The new lottery is likely to differ from similar schemes in Europe with the Government insisting that all organisations receiving money raise matching sums themselves.
The Government's determination that the lottery, due to start in 1994, will not simply give handouts from the money it raises, was made clear in an after-dinner speech which David Mellor, Secretary of State for National Heritage, gave to businessmen who sponsor the arts.
He said: 'This principle of challenge funding is absolutely vital for the new national lottery, the Bill for which I hope very much we shall succeed in taking through Parliament this session.

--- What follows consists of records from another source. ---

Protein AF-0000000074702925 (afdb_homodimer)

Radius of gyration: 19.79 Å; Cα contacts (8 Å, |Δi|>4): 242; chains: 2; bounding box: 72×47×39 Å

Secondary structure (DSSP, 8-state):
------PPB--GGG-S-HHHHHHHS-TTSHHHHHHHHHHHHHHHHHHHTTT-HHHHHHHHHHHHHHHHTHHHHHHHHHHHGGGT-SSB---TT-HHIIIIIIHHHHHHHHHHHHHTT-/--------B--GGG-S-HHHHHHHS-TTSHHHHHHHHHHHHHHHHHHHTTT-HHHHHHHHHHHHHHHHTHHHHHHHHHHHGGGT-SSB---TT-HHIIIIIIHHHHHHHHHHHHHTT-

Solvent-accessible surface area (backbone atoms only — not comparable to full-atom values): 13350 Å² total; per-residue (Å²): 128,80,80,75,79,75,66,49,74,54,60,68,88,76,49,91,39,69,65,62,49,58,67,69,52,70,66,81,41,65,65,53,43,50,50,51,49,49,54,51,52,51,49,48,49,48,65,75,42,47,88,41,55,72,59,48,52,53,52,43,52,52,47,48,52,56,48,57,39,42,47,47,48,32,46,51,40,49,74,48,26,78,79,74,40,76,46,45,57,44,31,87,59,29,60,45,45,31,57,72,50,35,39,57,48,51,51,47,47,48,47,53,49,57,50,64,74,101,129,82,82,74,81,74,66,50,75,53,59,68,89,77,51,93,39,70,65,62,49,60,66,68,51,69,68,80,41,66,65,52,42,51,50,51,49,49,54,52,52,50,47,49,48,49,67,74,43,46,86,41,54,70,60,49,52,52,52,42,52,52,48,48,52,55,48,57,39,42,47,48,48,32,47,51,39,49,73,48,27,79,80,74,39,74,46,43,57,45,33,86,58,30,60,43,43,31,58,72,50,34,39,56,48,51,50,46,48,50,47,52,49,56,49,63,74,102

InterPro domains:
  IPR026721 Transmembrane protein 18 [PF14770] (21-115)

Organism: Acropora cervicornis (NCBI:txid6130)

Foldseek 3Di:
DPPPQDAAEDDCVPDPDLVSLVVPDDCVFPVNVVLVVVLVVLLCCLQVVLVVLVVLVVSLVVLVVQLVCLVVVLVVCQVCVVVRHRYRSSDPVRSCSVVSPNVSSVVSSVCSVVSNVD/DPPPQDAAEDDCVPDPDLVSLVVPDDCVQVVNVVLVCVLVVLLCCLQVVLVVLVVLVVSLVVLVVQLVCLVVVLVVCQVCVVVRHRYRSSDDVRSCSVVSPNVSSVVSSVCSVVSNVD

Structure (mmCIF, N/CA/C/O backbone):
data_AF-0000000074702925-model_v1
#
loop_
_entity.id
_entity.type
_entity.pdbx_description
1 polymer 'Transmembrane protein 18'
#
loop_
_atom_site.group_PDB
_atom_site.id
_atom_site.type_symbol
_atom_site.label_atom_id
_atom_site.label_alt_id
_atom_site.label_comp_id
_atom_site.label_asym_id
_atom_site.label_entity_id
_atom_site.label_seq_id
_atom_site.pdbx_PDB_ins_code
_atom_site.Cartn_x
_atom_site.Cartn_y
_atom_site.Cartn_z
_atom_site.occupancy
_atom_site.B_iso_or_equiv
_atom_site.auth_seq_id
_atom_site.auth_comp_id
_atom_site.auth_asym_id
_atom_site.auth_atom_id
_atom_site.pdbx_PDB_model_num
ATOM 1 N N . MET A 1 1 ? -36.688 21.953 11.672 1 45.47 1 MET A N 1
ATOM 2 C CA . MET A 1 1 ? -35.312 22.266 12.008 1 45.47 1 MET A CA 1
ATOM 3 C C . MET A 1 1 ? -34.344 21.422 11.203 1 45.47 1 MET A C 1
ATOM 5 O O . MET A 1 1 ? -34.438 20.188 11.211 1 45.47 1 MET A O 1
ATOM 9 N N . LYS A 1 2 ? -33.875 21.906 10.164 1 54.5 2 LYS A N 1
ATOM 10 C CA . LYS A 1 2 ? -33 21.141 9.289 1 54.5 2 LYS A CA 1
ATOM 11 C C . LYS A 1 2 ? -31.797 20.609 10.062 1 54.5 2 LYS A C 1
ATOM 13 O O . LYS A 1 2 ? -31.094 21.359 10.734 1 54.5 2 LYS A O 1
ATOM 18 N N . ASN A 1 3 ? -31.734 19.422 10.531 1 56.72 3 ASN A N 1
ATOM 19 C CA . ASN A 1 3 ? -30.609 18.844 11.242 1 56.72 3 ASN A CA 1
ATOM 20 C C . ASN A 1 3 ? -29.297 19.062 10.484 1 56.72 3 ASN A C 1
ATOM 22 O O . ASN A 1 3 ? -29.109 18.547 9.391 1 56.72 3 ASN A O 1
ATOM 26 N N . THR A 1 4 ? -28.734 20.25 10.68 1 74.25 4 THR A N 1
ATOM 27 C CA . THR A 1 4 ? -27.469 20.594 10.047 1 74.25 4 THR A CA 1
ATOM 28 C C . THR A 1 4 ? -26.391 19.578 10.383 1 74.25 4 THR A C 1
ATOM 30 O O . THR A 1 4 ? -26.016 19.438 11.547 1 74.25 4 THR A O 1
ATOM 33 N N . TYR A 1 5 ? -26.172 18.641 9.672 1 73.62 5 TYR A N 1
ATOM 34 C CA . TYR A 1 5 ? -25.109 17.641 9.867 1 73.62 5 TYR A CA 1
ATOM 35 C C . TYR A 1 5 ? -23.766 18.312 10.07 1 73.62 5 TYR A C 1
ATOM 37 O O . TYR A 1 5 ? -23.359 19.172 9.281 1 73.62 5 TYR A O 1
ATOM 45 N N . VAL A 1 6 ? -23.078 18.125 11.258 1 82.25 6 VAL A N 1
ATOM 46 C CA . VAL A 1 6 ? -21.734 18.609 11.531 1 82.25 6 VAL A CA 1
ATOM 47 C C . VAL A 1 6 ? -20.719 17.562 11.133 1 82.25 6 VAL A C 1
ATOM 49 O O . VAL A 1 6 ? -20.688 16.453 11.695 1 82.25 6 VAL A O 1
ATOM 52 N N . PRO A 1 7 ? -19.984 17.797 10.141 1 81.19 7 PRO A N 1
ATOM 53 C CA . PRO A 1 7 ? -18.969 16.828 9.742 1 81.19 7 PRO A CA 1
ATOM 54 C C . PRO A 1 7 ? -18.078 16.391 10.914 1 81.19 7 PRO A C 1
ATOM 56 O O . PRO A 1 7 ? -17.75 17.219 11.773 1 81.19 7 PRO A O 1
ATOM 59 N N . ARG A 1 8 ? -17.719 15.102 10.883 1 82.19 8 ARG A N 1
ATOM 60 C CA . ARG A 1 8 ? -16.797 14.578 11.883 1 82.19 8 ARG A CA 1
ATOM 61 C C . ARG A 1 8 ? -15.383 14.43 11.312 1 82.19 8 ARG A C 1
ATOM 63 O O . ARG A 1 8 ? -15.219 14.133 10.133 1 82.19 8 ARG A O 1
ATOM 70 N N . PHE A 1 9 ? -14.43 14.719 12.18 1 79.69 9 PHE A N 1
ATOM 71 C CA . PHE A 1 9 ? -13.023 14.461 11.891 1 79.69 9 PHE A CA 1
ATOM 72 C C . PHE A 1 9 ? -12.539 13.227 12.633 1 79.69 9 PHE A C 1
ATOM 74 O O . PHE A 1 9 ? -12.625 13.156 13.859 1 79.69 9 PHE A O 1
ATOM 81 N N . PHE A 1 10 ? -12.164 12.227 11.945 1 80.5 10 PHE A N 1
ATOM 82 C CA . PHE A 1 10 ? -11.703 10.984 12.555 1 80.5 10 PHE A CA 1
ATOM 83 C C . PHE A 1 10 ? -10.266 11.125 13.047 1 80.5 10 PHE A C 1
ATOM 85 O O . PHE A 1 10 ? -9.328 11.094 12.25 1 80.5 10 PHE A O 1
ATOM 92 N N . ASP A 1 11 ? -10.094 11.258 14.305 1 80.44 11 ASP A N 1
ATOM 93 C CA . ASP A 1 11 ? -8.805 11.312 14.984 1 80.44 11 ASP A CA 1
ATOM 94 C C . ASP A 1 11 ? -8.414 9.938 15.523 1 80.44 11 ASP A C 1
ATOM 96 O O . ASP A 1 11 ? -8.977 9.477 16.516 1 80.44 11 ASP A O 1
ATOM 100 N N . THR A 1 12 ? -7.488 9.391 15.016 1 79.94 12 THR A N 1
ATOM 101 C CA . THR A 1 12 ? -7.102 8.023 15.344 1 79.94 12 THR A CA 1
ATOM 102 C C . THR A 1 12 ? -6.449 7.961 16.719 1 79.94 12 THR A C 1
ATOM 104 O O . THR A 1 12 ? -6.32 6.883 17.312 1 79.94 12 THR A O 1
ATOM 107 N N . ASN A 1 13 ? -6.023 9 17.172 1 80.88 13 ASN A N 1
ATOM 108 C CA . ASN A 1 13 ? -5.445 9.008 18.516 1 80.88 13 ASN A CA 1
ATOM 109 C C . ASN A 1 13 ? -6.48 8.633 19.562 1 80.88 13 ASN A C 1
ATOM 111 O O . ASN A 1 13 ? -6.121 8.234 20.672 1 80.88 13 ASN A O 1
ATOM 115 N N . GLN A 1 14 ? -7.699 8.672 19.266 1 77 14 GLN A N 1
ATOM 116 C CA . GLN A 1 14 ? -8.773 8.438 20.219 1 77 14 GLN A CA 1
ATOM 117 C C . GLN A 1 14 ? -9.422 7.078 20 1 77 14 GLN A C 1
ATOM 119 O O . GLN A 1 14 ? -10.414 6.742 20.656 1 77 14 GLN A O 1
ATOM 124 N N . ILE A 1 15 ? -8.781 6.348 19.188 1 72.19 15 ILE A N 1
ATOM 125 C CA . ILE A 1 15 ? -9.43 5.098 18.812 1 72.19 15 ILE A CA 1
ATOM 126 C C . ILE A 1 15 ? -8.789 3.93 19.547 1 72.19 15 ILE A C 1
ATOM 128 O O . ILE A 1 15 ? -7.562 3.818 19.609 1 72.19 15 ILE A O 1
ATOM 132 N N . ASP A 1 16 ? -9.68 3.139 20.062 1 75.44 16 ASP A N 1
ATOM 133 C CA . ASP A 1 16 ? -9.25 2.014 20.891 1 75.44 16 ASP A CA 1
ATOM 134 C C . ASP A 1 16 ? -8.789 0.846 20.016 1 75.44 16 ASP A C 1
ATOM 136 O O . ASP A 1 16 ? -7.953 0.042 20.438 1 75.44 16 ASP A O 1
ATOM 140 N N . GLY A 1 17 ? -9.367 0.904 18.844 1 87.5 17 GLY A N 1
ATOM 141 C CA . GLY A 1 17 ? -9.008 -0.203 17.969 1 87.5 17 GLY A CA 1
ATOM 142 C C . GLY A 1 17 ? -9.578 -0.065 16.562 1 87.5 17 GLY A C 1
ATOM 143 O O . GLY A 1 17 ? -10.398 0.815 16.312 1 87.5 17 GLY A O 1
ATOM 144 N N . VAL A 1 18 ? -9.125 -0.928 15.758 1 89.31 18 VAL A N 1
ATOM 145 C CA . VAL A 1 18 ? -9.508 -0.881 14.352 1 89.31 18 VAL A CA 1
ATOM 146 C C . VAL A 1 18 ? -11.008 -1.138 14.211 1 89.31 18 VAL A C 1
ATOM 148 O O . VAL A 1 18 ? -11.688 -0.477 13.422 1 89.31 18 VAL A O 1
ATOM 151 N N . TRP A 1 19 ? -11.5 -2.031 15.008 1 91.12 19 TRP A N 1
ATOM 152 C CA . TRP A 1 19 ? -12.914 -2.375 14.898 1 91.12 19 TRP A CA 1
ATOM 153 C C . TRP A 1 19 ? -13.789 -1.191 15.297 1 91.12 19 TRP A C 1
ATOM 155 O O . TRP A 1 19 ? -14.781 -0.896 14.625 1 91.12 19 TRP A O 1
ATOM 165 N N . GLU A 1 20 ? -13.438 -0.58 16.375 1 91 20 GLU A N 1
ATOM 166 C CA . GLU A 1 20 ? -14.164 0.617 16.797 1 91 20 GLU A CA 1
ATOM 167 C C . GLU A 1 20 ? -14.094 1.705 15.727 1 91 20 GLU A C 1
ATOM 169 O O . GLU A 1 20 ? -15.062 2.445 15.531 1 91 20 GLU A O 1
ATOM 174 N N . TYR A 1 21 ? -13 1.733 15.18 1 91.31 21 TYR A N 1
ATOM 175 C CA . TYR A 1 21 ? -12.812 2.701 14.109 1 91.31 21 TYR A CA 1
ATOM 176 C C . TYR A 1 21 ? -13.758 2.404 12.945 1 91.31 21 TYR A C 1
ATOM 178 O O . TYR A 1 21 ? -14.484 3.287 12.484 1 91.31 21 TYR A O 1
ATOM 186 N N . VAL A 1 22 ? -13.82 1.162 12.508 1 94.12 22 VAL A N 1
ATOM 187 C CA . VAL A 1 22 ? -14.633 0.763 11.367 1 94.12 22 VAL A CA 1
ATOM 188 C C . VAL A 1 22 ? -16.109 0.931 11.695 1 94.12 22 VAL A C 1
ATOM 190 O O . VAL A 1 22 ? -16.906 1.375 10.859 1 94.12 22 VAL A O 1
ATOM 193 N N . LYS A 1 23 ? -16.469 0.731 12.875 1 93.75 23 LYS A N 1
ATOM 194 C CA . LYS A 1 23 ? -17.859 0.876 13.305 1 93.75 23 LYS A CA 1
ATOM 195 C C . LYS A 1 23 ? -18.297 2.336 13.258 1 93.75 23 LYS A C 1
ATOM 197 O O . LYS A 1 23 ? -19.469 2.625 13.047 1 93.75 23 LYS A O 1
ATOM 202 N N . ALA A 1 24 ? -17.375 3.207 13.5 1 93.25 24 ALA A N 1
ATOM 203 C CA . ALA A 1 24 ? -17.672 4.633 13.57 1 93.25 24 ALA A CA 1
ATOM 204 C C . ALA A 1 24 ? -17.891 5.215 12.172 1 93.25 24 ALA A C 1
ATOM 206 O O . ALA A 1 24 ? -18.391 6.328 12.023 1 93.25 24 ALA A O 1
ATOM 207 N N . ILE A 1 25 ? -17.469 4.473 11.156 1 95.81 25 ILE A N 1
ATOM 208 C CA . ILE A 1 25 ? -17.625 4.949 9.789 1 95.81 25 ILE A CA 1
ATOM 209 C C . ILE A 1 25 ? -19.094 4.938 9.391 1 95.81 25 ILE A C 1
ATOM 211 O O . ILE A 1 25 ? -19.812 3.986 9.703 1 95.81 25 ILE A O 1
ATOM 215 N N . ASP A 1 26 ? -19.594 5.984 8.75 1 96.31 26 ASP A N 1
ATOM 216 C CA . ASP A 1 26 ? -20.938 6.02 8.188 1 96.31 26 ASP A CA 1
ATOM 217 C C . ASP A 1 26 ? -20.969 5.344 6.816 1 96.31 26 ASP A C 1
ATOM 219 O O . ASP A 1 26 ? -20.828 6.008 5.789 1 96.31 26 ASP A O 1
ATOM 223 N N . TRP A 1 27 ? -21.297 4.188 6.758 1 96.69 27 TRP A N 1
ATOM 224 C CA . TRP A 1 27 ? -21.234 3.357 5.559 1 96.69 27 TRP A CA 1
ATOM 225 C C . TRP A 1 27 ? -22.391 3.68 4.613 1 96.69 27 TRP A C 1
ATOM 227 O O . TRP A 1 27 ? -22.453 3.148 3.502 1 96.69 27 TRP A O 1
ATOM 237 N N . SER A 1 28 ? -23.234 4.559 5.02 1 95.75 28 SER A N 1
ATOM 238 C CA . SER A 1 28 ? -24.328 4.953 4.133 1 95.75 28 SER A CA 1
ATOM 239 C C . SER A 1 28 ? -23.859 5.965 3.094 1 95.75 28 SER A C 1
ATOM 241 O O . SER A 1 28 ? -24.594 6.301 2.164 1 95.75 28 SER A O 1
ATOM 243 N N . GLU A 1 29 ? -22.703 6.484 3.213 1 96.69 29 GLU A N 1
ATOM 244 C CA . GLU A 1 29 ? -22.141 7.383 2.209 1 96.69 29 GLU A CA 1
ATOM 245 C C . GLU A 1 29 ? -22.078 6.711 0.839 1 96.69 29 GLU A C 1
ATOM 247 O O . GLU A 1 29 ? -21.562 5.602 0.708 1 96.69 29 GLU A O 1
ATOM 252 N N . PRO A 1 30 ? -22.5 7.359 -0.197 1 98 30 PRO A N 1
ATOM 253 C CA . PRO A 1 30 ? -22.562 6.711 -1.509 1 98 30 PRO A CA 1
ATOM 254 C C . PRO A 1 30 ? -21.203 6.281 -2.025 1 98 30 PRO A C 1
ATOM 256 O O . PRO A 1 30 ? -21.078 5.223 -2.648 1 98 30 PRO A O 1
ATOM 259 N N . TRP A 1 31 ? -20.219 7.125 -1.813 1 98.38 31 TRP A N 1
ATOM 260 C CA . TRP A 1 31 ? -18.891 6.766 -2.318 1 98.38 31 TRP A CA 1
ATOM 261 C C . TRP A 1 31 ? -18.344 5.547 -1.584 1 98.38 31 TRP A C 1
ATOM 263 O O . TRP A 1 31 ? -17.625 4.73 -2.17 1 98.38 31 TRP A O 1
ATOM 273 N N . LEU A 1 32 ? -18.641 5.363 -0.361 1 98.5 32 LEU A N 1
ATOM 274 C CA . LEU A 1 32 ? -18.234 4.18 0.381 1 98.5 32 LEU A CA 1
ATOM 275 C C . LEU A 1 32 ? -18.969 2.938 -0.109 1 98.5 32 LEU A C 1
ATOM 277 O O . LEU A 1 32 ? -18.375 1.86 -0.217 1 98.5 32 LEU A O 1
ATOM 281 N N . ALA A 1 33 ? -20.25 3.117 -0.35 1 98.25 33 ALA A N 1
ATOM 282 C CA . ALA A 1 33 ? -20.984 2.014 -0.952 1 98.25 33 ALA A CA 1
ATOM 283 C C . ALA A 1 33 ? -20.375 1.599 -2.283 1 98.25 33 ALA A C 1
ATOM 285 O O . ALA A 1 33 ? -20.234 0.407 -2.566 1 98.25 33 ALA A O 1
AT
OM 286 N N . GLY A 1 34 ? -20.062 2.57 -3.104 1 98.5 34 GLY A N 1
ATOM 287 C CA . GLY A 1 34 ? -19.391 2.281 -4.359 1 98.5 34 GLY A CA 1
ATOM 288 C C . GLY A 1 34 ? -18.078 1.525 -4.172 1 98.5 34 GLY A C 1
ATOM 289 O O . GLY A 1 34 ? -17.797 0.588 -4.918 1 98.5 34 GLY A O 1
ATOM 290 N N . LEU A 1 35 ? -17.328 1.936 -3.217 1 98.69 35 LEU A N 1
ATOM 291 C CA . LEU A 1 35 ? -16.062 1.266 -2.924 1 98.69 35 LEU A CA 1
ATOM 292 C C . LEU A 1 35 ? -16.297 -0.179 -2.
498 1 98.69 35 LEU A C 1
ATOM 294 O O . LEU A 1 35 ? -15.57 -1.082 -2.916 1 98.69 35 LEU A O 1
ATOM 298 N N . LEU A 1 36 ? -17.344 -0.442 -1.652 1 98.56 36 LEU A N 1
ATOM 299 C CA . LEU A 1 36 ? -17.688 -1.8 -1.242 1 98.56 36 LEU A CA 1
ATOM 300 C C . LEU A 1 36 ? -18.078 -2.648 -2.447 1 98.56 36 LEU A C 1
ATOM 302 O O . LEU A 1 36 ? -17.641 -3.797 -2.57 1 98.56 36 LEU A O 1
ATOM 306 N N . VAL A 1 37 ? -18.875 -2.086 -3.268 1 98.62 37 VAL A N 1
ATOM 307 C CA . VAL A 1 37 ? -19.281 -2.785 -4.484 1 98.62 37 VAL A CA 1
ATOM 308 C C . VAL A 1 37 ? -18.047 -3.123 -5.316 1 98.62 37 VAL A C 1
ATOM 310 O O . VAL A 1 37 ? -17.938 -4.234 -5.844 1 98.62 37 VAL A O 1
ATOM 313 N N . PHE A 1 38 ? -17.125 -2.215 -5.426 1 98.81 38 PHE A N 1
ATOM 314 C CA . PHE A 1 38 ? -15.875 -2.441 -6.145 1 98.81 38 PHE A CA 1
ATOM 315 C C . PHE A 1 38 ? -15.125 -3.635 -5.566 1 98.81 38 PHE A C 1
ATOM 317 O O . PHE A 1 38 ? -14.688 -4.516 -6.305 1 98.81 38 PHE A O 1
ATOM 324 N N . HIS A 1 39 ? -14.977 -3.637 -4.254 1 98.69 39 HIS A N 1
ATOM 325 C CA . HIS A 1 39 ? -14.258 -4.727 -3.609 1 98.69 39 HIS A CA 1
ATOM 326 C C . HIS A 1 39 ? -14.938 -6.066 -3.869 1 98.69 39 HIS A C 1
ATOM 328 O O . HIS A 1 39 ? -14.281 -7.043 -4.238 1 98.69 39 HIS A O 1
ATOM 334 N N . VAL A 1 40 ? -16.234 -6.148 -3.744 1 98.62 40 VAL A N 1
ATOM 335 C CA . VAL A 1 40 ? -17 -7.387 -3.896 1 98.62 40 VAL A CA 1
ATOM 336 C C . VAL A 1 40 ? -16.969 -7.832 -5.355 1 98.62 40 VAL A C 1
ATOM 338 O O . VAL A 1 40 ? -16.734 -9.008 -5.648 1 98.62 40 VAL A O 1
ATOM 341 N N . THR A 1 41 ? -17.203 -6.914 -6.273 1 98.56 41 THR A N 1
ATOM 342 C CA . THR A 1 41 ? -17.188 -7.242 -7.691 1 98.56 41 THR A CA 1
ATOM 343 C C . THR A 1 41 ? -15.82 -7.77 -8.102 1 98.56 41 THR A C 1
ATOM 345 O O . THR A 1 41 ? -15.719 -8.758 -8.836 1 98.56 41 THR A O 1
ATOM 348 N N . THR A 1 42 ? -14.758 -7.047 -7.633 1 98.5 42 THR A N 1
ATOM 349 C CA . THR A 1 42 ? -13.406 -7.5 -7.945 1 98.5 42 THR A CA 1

'The worst thing which could happen is if the national lottery resources were used to stop people from going out and feeling a need either to subscribe money from the private sector or that arts organisations felt that they could go back into a dependency relationship again. That would be quite, quite wrong.'
Simon Mundy, director of the National Campaign for The Arts, said: 'This is a shock. Matching funding means private money is taken out of the system and other areas of the arts will suffer. If the projects are worthwhile then the lottery should provide the money.'
Stephen Lee, director of the Institute of Charity Fund-Raising Managers, which represents 600 charities, said: 'If this is the case, we will see a massive loss of support from the charity sector for the lottery. There will be an almighty row.'
David Simmonds, head of economic policy at the National Council for Voluntary Organisations, said, 'If this is true, then it will make it very much more difficult for charities to support the national lottery. It could be the straw that breaks the back of many hard-pressed charities.'
Peter Lawson, general secretary of the Central Council for Physical Recreation, said: 'David Mellor is shifting his ground very fast indeed. This is not how the Government heralded the lottery and not something sport would welcome.